[Extracted records]
------------

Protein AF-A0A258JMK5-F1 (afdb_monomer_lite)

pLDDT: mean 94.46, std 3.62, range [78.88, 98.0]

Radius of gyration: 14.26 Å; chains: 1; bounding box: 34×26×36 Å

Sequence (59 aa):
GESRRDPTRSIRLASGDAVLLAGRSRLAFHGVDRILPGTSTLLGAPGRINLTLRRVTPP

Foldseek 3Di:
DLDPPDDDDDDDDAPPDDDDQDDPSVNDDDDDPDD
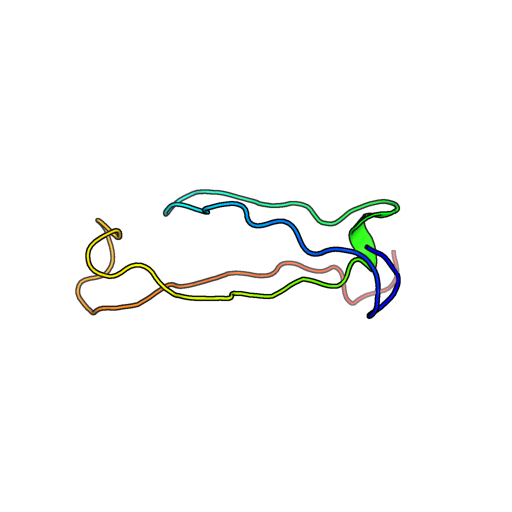DFPRDPPDPDTDDDDDDDDDPDDD

Structure (mmCIF, N/CA/C/O backbone):
data_AF-A0A258JMK5-F1
#
_entry.id   AF-A0A258JMK5-F1
#
loop_
_atom_site.group_PDB
_atom_site.id
_atom_site.type_symbol
_atom_site.label_atom_id
_atom_site.label_alt_id
_atom_site.label_comp_id
_atom_site.label_asym_id
_atom_site.label_entity_id
_atom_site.label_seq_id
_atom_site.pdbx_PDB_ins_code
_atom_site.Cartn_x
_atom_site.Cartn_y
_atom_site.Cartn_z
_atom_site.occupancy
_atom_site.B_iso_or_equiv
_atom_site.auth_seq_id
_atom_site.auth_comp_id
_atom_site.auth_asym_id
_atom_site.auth_atom_id
_atom_site.pdbx_PDB_model_num
ATOM 1 N N . GLY A 1 1 ? 0.434 3.843 -14.272 1.00 90.50 1 GLY A N 1
ATOM 2 C CA . GLY A 1 1 ? 1.161 2.801 -15.019 1.00 90.50 1 GLY A CA 1
ATOM 3 C C . GLY A 1 1 ? 2.627 2.861 -14.648 1.00 90.50 1 GLY A C 1
ATOM 4 O O . GLY A 1 1 ? 2.919 3.244 -13.520 1.00 90.50 1 GLY A O 1
ATOM 5 N N . GLU A 1 2 ? 3.525 2.478 -15.554 1.00 95.12 2 GLU A N 1
ATOM 6 C CA . GLU A 1 2 ? 4.987 2.497 -15.351 1.00 95.12 2 GLU A CA 1
ATOM 7 C C . GLU A 1 2 ? 5.598 3.897 -15.573 1.00 95.12 2 GLU A C 1
ATOM 9 O O . GLU A 1 2 ? 6.751 4.123 -15.220 1.00 95.12 2 GLU A O 1
ATOM 14 N N . SER A 1 3 ? 4.832 4.860 -16.103 1.00 95.62 3 SER A N 1
ATOM 15 C CA . SER A 1 3 ? 5.228 6.270 -16.227 1.00 95.62 3 SER A CA 1
ATOM 16 C C . SER A 1 3 ? 4.432 7.173 -15.281 1.00 95.62 3 SER A C 1
ATOM 18 O O . SER A 1 3 ? 3.252 6.942 -15.011 1.00 95.62 3 SER A O 1
ATOM 20 N N . ARG A 1 4 ? 5.063 8.259 -14.806 1.00 94.50 4 ARG A N 1
ATOM 21 C CA . ARG A 1 4 ? 4.432 9.258 -13.918 1.00 94.50 4 ARG A CA 1
ATOM 22 C C . ARG A 1 4 ? 3.248 9.987 -14.557 1.00 94.50 4 ARG A C 1
ATOM 24 O O . ARG A 1 4 ? 2.434 10.541 -13.830 1.00 94.50 4 ARG A O 1
ATOM 31 N N . ARG A 1 5 ? 3.189 10.035 -15.892 1.00 96.94 5 ARG A N 1
ATOM 32 C CA . ARG A 1 5 ? 2.118 10.708 -16.649 1.00 96.94 5 ARG A CA 1
ATOM 33 C C . ARG A 1 5 ? 0.984 9.765 -17.052 1.00 96.94 5 ARG A C 1
ATOM 35 O O . ARG A 1 5 ? -0.001 10.228 -17.616 1.00 96.94 5 ARG A O 1
ATOM 42 N N . ASP A 1 6 ? 1.121 8.467 -16.788 1.00 96.88 6 ASP A N 1
ATOM 43 C CA . ASP A 1 6 ? 0.063 7.505 -17.082 1.00 96.88 6 ASP A CA 1
ATOM 44 C C . ASP A 1 6 ? -1.190 7.805 -16.246 1.00 96.88 6 ASP A C 1
ATOM 46 O O . ASP A 1 6 ? -1.069 8.251 -15.100 1.00 96.88 6 ASP A O 1
ATOM 50 N N . PRO A 1 7 ? -2.393 7.495 -16.761 1.00 96.62 7 PRO A N 1
ATOM 51 C CA . PRO A 1 7 ? -3.632 7.724 -16.031 1.00 96.62 7 PRO A CA 1
ATOM 52 C C . PRO A 1 7 ? -3.657 6.970 -14.696 1.00 96.62 7 PRO A C 1
ATOM 54 O O . PRO A 1 7 ? -3.200 5.823 -14.586 1.00 96.62 7 PRO A O 1
ATOM 57 N N . THR A 1 8 ? -4.237 7.611 -13.683 1.00 95.75 8 THR A N 1
ATOM 58 C CA . THR A 1 8 ? -4.497 6.996 -12.381 1.00 95.75 8 THR A CA 1
ATOM 59 C C . THR A 1 8 ? -5.793 6.189 -12.422 1.00 95.75 8 THR A C 1
ATOM 61 O O . THR A 1 8 ? -6.717 6.468 -13.187 1.00 95.75 8 THR A O 1
ATOM 64 N N . ARG A 1 9 ? -5.860 5.146 -11.594 1.00 94.44 9 ARG A N 1
ATOM 65 C CA . ARG A 1 9 ? -7.083 4.388 -11.322 1.00 94.44 9 ARG A CA 1
ATOM 66 C C . ARG A 1 9 ? -7.207 4.223 -9.818 1.00 94.44 9 ARG A C 1
ATOM 68 O O . ARG A 1 9 ? -6.214 3.921 -9.159 1.00 94.44 9 ARG A O 1
ATOM 75 N N . SER A 1 10 ? -8.415 4.395 -9.300 1.00 96.19 10 SER A N 1
ATOM 76 C CA . SER A 1 10 ? -8.695 4.265 -7.872 1.00 96.19 10 SER A CA 1
ATOM 77 C C . SER A 1 10 ? -9.387 2.943 -7.589 1.00 96.19 10 SER A C 1
ATOM 79 O O . SER A 1 10 ? -10.368 2.593 -8.241 1.00 96.19 10 SER A O 1
ATOM 81 N N . ILE A 1 11 ? -8.879 2.225 -6.593 1.00 96.06 11 ILE A N 1
ATOM 82 C CA . ILE A 1 11 ? -9.471 0.996 -6.069 1.00 96.06 11 ILE A CA 1
ATOM 83 C C . ILE A 1 11 ? -9.607 1.193 -4.562 1.00 96.06 11 ILE A C 1
ATOM 85 O O . ILE A 1 11 ? -8.668 1.645 -3.905 1.00 96.06 11 ILE A O 1
ATOM 89 N N . ARG A 1 12 ? -10.784 0.892 -4.012 1.00 96.69 12 ARG A N 1
ATOM 90 C CA . ARG A 1 12 ? -10.992 0.912 -2.564 1.00 96.69 12 ARG A CA 1
ATOM 91 C C . ARG A 1 12 ? -10.450 -0.389 -1.979 1.00 96.69 12 ARG A C 1
ATOM 93 O O . ARG A 1 12 ? -10.819 -1.450 -2.458 1.00 96.69 12 ARG A O 1
ATOM 100 N N . LEU A 1 13 ? -9.611 -0.280 -0.951 1.00 97.00 13 LEU A N 1
ATOM 101 C CA . LEU A 1 13 ? -9.115 -1.418 -0.176 1.00 97.00 13 LEU A CA 1
ATOM 102 C C . LEU A 1 13 ? -9.737 -1.379 1.221 1.00 97.00 13 LEU A C 1
ATOM 104 O O . LEU A 1 13 ? -9.584 -0.379 1.933 1.00 97.00 13 LEU A O 1
ATOM 108 N N . ALA A 1 14 ? -10.441 -2.442 1.589 1.00 95.25 14 ALA A N 1
ATOM 109 C CA . ALA A 1 14 ? -11.008 -2.663 2.910 1.00 95.25 14 ALA A CA 1
ATOM 110 C C . ALA A 1 14 ? -9.987 -3.324 3.856 1.00 95.25 14 ALA A C 1
ATOM 112 O O . ALA A 1 14 ? -8.907 -3.765 3.452 1.00 95.25 14 ALA A O 1
ATOM 113 N N . SER A 1 15 ? -10.310 -3.378 5.152 1.00 94.88 15 SER A N 1
ATOM 114 C CA . SER A 1 15 ? -9.515 -4.151 6.111 1.00 94.88 15 SER A CA 1
ATOM 115 C C . SER A 1 15 ? -9.532 -5.637 5.737 1.00 94.88 15 SER A C 1
ATOM 117 O O . SER A 1 15 ? -10.600 -6.221 5.609 1.00 94.88 15 SER A O 1
ATOM 119 N N . GLY A 1 16 ? -8.346 -6.232 5.586 1.00 94.25 16 GLY A N 1
ATOM 120 C CA . GLY A 1 16 ? -8.172 -7.631 5.176 1.00 94.25 16 GLY A CA 1
ATOM 121 C C . GLY A 1 16 ? -7.769 -7.816 3.710 1.00 94.25 16 GLY A C 1
ATOM 122 O O . GLY A 1 16 ? -7.258 -8.878 3.365 1.00 94.25 16 GLY A O 1
ATOM 123 N N . ASP A 1 17 ? -7.911 -6.790 2.867 1.00 97.12 17 ASP A N 1
ATOM 124 C CA . ASP A 1 17 ? -7.527 -6.890 1.458 1.00 97.12 17 ASP A CA 1
ATOM 125 C C . ASP A 1 17 ? -6.005 -6.978 1.275 1.00 97.12 17 ASP A C 1
ATOM 127 O O . ASP A 1 17 ? -5.228 -6.268 1.922 1.00 97.12 17 ASP A O 1
ATOM 131 N N . ALA A 1 18 ? -5.588 -7.800 0.309 1.00 97.38 18 ALA A N 1
ATOM 132 C CA . ALA A 1 18 ? -4.205 -7.923 -0.133 1.00 97.38 18 ALA A CA 1
ATOM 133 C C . ALA A 1 18 ? -4.069 -7.521 -1.607 1.00 97.38 18 ALA A C 1
ATOM 135 O O . ALA A 1 18 ? -4.895 -7.875 -2.447 1.00 97.38 18 ALA A O 1
ATOM 136 N N . VAL A 1 19 ? -2.990 -6.806 -1.934 1.00 97.25 19 VAL A N 1
ATOM 137 C CA . VAL A 1 19 ? -2.658 -6.407 -3.309 1.00 97.25 19 VAL A CA 1
ATOM 138 C C . VAL A 1 19 ? -1.251 -6.877 -3.646 1.00 97.25 19 VAL A C 1
ATOM 140 O O . VAL A 1 19 ? -0.303 -6.602 -2.911 1.00 97.25 19 VAL A O 1
ATOM 143 N N . LEU A 1 20 ? -1.110 -7.543 -4.793 1.00 97.19 20 LEU A N 1
ATOM 144 C CA . LEU A 1 20 ? 0.178 -7.960 -5.335 1.00 97.19 20 LEU A CA 1
ATOM 145 C C . LEU A 1 20 ? 0.582 -7.068 -6.513 1.00 97.19 20 LEU A C 1
ATOM 147 O O . LEU A 1 20 ? -0.075 -7.045 -7.552 1.00 97.19 20 LEU A O 1
ATOM 151 N N . LEU A 1 21 ? 1.718 -6.385 -6.374 1.00 96.81 21 LEU A N 1
ATOM 152 C CA . LEU A 1 21 ? 2.374 -5.672 -7.470 1.00 96.81 21 LEU A CA 1
ATOM 153 C C . LEU A 1 21 ? 3.507 -6.535 -8.036 1.00 96.81 21 LEU A C 1
ATOM 155 O O . LEU A 1 21 ? 4.639 -6.509 -7.548 1.00 96.81 21 LEU A O 1
ATOM 159 N N . ALA A 1 22 ? 3.186 -7.318 -9.066 1.00 96.12 22 ALA A N 1
ATOM 160 C CA . ALA A 1 22 ? 4.104 -8.230 -9.750 1.00 96.12 22 ALA A CA 1
ATOM 161 C C . ALA A 1 22 ? 4.093 -8.014 -11.274 1.00 96.12 22 ALA A C 1
ATOM 163 O O . ALA A 1 22 ? 3.246 -7.292 -11.804 1.00 96.12 22 ALA A O 1
ATOM 164 N N . GLY A 1 23 ? 5.051 -8.622 -11.982 1.00 95.25 23 GLY A N 1
ATOM 165 C CA . GLY A 1 23 ? 5.201 -8.463 -13.433 1.00 95.25 23 GLY A CA 1
ATOM 166 C C . GLY A 1 23 ? 5.304 -6.988 -13.837 1.00 95.25 23 GLY A C 1
ATOM 167 O O . GLY A 1 23 ? 6.012 -6.219 -13.190 1.00 95.25 23 GLY A O 1
ATOM 168 N N . ARG A 1 24 ? 4.539 -6.579 -14.857 1.00 92.56 24 ARG A N 1
ATOM 169 C CA . ARG A 1 24 ? 4.466 -5.181 -15.335 1.00 92.56 24 ARG A CA 1
ATOM 170 C C . ARG A 1 24 ? 4.025 -4.196 -14.246 1.00 92.56 24 ARG A C 1
ATOM 172 O O . ARG A 1 24 ? 4.499 -3.069 -14.172 1.00 92.56 24 ARG A O 1
ATOM 179 N N . SER A 1 25 ? 3.18
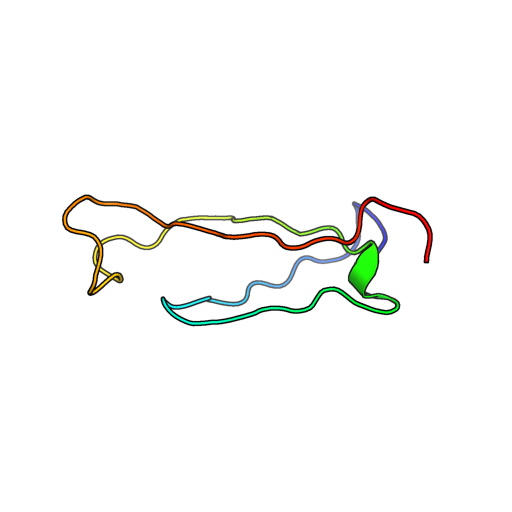2 -4.644 -13.316 1.00 94.44 25 SER A N 1
ATOM 180 C CA . SER A 1 25 ? 2.706 -3.809 -12.209 1.00 94.44 25 SER A CA 1
ATOM 181 C C . SER A 1 25 ? 3.746 -3.605 -11.106 1.00 94.44 25 SER A C 1
ATOM 183 O O . SER A 1 25 ? 3.531 -2.779 -10.221 1.00 94.44 25 SER A O 1
ATOM 185 N N . ARG A 1 26 ? 4.881 -4.322 -11.128 1.00 96.00 26 ARG A N 1
ATOM 186 C CA . ARG A 1 26 ? 5.917 -4.231 -10.084 1.00 96.00 26 ARG A CA 1
ATOM 187 C C . ARG A 1 26 ? 6.493 -2.823 -9.940 1.00 96.00 26 ARG A C 1
ATOM 189 O O . ARG A 1 26
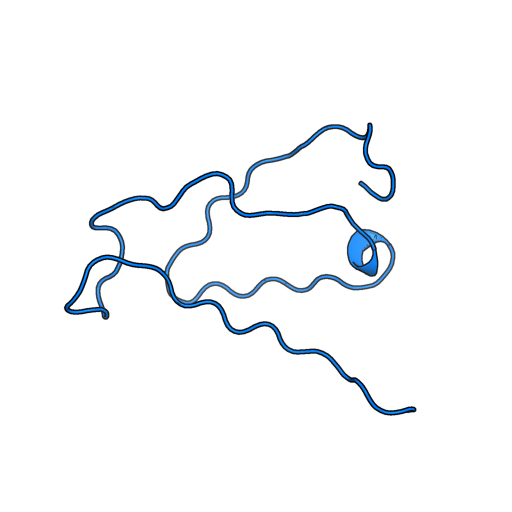 ? 6.844 -2.424 -8.832 1.00 96.00 26 ARG A O 1
ATOM 196 N N . LEU A 1 27 ? 6.596 -2.101 -11.053 1.00 95.88 27 LEU A N 1
ATOM 197 C CA . LEU A 1 27 ? 7.124 -0.737 -11.115 1.00 95.88 27 LEU A CA 1
ATOM 198 C C . LEU A 1 27 ? 6.019 0.306 -11.320 1.00 95.88 27 LEU A C 1
ATOM 200 O O . LEU A 1 27 ? 6.308 1.461 -11.622 1.00 95.88 27 LEU A O 1
ATOM 204 N N . ALA A 1 28 ? 4.751 -0.080 -11.156 1.00 96.88 28 ALA A N 1
ATOM 205 C CA . ALA A 1 28 ? 3.652 0.852 -11.324 1.00 96.88 28 ALA A CA 1
ATOM 206 C C . ALA A 1 28 ? 3.693 1.954 -10.256 1.00 96.88 28 ALA A C 1
ATOM 208 O O . ALA A 1 28 ? 3.813 1.682 -9.055 1.00 96.88 28 ALA A O 1
ATOM 209 N N . PHE A 1 29 ? 3.508 3.200 -10.688 1.00 97.12 29 PHE A N 1
ATOM 210 C CA . PHE A 1 29 ? 3.227 4.310 -9.786 1.00 97.12 29 PHE A CA 1
ATOM 211 C C . PHE A 1 29 ? 1.891 4.062 -9.076 1.00 97.12 29 PHE A C 1
ATOM 213 O O . PHE A 1 29 ? 0.865 3.845 -9.723 1.00 97.12 29 PHE A O 1
ATOM 2
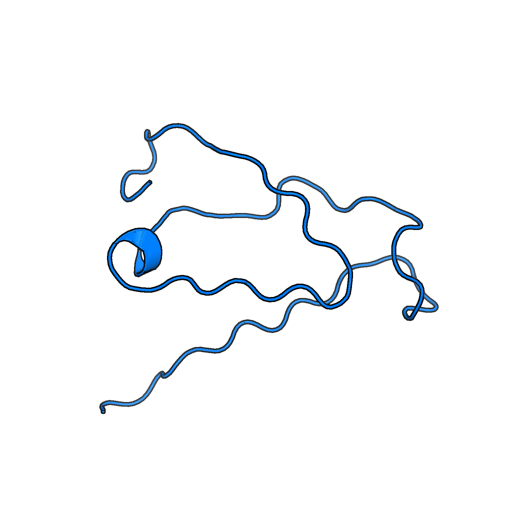20 N N . HIS A 1 30 ? 1.918 4.080 -7.743 1.00 97.00 30 HIS A N 1
ATOM 221 C CA . HIS A 1 30 ? 0.762 3.873 -6.875 1.00 97.00 30 HIS A CA 1
ATOM 222 C C . HIS A 1 30 ? 0.910 4.704 -5.598 1.00 97.00 30 HIS A C 1
ATOM 224 O O . HIS A 1 30 ? 2.010 5.112 -5.224 1.00 97.00 30 HIS A O 1
ATOM 230 N N . GLY A 1 31 ? -0.209 4.950 -4.926 1.00 96.06 31 GLY A N 1
ATOM 231 C CA . GLY A 1 31 ? -0.258 5.711 -3.688 1.00 96.06 31 GLY A CA 1
ATOM 232 C C . GLY A 1 31 ? -1.624 5.588 -3.028 1.00 96.06 31 GLY A C 1
ATOM 233 O O . GLY A 1 31 ? -2.540 4.976 -3.578 1.00 96.06 31 GLY A O 1
ATOM 234 N N . VAL A 1 32 ? -1.745 6.168 -1.839 1.00 97.25 32 VAL A N 1
ATOM 235 C CA . VAL A 1 32 ? -3.012 6.263 -1.113 1.00 97.25 32 VAL A CA 1
ATOM 236 C C . VAL A 1 32 ? -3.507 7.696 -1.241 1.00 97.25 32 VAL A C 1
ATOM 238 O O . VAL A 1 32 ? -2.846 8.606 -0.756 1.00 97.25 32 VAL A O 1
ATOM 241 N N . ASP A 1 33 ? -4.648 7.884 -1.903 1.00 96.12 33 ASP A N 1
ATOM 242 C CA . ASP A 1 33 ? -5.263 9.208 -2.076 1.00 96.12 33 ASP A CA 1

------------

REQUIRED WORK: Wherever the line holding "ATOM 52 C C" falls in the entries above, copy exactly from it through the line holding "ATOM 59 C C", inclusive, and add nothing.

EXERCISE ANSWER:
ATOM 52 C C . PRO A 1 7 ? -3.657 6.970 -14.696 1.00 96.62 7 PRO A C 1
ATOM 54 O O . PRO A 1 7 ? -3.200 5.823 -14.586 1.00 96.62 7 PRO A O 1
ATOM 57 N N . THR A 1 8 ? -4.237 7.611 -13.683 1.00 95.75 8 THR A N 1
ATOM 58 C CA . THR A 1 8 ? -4.497 6.996 -12.381 1.00 95.75 8 THR A CA 1
ATOM 59 C C . THR A 1 8 ? -5.793 6.189 -12.422 1.00 95.75 8 THR A C 1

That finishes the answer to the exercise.